/MemHub

MemHub: A Memory Management System for Deep Learning with Limited Memory Resources

Primary LanguageC++BSD 3-Clause "New" or "Revised" LicenseBSD-3-Clause

MemHub

Vision

MemHub is a novel memory management system for DLT with limited memory resources. Itadopts a novel N-to-M mapping between data and memory to enable efficient random data access. This mapping mechanism enables the optimization of batch data loading from storage and batch data prefetching from distributed nodes to minimize the I/O overhead.

Install prerequisites

  • Python 3.8
  • Pytorch 1.7.0
  • CUDA 11.2
  • CMAKE 3.18.0
  • GCC 7.5.0
  • libconfig
  • gRPC

Compile the system

Compile the server of MemHub

 mkdir libMemHub/server/build/
 cd libMemHub/server/build/
 cmake ../
 make

Compile the client of MemHub

mkdir libMemHub/client/build/
cd libMemHub/client/build/
cmake ../
make

Run the System

Setting Up Configuration Information

Before running the system, you'll need to set up the configuration parameters according to your training requirements.
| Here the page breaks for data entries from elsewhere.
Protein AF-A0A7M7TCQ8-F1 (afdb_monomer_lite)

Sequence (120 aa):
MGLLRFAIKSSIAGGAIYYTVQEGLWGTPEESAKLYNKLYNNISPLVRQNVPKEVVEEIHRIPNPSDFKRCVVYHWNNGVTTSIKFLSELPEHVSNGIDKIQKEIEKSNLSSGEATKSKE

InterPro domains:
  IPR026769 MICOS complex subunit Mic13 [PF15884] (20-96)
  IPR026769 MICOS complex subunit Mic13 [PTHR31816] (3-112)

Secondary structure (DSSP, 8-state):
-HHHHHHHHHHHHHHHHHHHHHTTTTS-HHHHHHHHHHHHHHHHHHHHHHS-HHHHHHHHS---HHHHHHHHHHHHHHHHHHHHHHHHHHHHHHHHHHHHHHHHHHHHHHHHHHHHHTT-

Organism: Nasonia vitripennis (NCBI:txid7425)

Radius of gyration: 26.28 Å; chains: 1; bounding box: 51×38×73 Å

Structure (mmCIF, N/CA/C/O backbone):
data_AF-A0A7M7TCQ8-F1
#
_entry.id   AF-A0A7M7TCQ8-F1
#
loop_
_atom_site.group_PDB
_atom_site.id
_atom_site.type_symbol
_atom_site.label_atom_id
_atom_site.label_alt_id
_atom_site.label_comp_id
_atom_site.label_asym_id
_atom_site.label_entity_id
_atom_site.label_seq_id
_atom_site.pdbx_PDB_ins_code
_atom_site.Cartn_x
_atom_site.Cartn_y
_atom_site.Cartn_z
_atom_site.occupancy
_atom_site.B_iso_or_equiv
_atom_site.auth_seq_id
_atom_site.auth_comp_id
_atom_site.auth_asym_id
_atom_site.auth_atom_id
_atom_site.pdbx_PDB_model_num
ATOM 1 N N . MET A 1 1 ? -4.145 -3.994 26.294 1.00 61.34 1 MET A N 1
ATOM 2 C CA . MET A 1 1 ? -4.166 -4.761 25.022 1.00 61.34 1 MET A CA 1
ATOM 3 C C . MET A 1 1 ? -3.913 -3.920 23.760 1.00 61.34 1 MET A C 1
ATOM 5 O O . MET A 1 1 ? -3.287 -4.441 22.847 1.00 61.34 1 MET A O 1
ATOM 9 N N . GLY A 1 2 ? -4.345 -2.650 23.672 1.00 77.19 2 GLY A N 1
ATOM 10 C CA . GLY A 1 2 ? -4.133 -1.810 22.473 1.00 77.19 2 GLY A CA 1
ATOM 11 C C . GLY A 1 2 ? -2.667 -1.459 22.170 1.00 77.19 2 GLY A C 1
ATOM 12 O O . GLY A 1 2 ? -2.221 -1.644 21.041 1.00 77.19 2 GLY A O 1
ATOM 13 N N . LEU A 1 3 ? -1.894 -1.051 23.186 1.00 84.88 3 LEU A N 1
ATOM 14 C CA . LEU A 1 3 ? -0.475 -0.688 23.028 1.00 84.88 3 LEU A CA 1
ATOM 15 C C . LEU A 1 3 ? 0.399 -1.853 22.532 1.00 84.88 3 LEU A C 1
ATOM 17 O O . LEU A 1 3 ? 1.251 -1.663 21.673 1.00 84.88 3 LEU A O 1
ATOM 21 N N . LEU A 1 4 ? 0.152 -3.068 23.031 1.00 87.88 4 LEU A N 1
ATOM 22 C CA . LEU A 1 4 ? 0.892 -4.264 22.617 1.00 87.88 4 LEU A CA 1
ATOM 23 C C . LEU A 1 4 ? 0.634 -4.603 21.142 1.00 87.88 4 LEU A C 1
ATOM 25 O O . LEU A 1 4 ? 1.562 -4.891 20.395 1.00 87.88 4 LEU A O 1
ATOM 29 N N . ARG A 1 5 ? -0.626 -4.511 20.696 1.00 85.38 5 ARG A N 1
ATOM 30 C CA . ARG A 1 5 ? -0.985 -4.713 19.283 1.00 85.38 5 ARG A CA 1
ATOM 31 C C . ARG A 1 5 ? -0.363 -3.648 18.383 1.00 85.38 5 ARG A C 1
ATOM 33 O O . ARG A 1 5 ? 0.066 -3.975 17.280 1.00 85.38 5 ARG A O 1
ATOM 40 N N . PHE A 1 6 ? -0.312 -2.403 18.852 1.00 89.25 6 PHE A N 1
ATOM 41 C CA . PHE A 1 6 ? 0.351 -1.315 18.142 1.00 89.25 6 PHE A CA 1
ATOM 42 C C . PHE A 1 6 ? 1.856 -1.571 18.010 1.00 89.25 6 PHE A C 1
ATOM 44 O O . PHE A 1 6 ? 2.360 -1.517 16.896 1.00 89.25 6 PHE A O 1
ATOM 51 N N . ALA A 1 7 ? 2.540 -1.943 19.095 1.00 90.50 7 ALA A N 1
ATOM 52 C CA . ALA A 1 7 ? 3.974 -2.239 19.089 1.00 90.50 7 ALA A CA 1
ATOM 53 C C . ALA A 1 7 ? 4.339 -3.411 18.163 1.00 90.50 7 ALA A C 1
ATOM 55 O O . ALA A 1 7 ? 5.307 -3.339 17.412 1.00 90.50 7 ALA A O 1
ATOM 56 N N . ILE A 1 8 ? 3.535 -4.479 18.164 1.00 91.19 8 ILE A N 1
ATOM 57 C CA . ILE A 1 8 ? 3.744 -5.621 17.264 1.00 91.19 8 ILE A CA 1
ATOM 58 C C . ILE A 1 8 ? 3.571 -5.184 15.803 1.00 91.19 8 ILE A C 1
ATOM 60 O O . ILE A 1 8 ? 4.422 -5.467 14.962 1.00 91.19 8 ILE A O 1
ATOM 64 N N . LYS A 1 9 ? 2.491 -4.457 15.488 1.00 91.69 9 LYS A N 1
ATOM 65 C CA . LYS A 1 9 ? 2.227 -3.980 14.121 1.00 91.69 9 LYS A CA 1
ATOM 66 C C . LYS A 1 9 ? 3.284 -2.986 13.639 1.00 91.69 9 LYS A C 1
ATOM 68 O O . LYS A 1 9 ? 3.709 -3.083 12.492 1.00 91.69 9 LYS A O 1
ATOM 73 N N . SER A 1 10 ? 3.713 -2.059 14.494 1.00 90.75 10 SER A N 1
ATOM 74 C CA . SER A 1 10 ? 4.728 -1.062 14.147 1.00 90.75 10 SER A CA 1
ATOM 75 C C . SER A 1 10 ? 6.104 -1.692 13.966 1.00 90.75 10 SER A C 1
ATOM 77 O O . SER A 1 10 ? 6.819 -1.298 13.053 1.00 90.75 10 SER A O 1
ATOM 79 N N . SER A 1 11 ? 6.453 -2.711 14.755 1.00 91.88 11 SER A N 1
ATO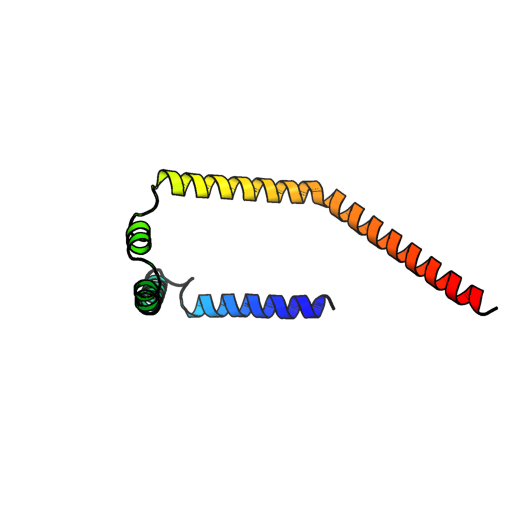M 80 C CA . SER A 1 11 ? 7.704 -3.455 14.589 1.00 91.88 11 SER A CA 1
ATOM 81 C C . SER A 1 11 ? 7.741 -4.221 13.265 1.00 91.88 11 SER A C 1
ATOM 83 O O . SER A 1 11 ? 8.738 -4.141 12.553 1.00 91.88 11 SER A O 1
ATOM 85 N N . ILE A 1 12 ? 6.643 -4.880 12.878 1.00 93.38 12 ILE A N 1
ATOM 86 C CA . ILE A 1 12 ? 6.543 -5.563 11.577 1.00 93.38 12 ILE A CA 1
ATOM 87 C C . ILE A 1 12 ? 6.658 -4.554 10.429 1.00 93.38 12 ILE A C 1
ATOM 89 O O . ILE A 1 12 ? 7.437 -4.761 9.502 1.00 93.38 12 ILE A O 1
ATOM 93 N N . ALA A 1 13 ? 5.912 -3.448 10.499 1.00 90.94 13 ALA A N 1
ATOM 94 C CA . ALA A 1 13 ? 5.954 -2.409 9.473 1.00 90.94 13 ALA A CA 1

Follow these steps:

cd  libMemHub/configure/
vim grpc_configure.cfg

Within this file, you can adjust the following configurations:

  • max_check_num: This parameter determines the maximum number of data items to check during target node prefetching in cross-node sharing.
  • max_reply_num: Sets the maximum number of data items to reply on the target node during cross-node sharing.
  • node_ip_port: Specifies communication information for each node involved in cross-data sharing.

Model Training

Based on MemHub, training a model is not much different from training a model using native PyTorch. Simply execute the following command:

source run.sh

This script will initiate the system and run it according to the specified training configuration, dataset, and model information. You can set these parameters in the run.sh file, and then simply execute the above command to start running the system.

It's worth noting that MemHub has two special parameters:

  • chunk-size: Specifies the size of the data chunk used for this training, representing the number of training data contained in each data chunk.
  • cache-ratio: Specifies the ratio of dataset to be cached in memory for this training.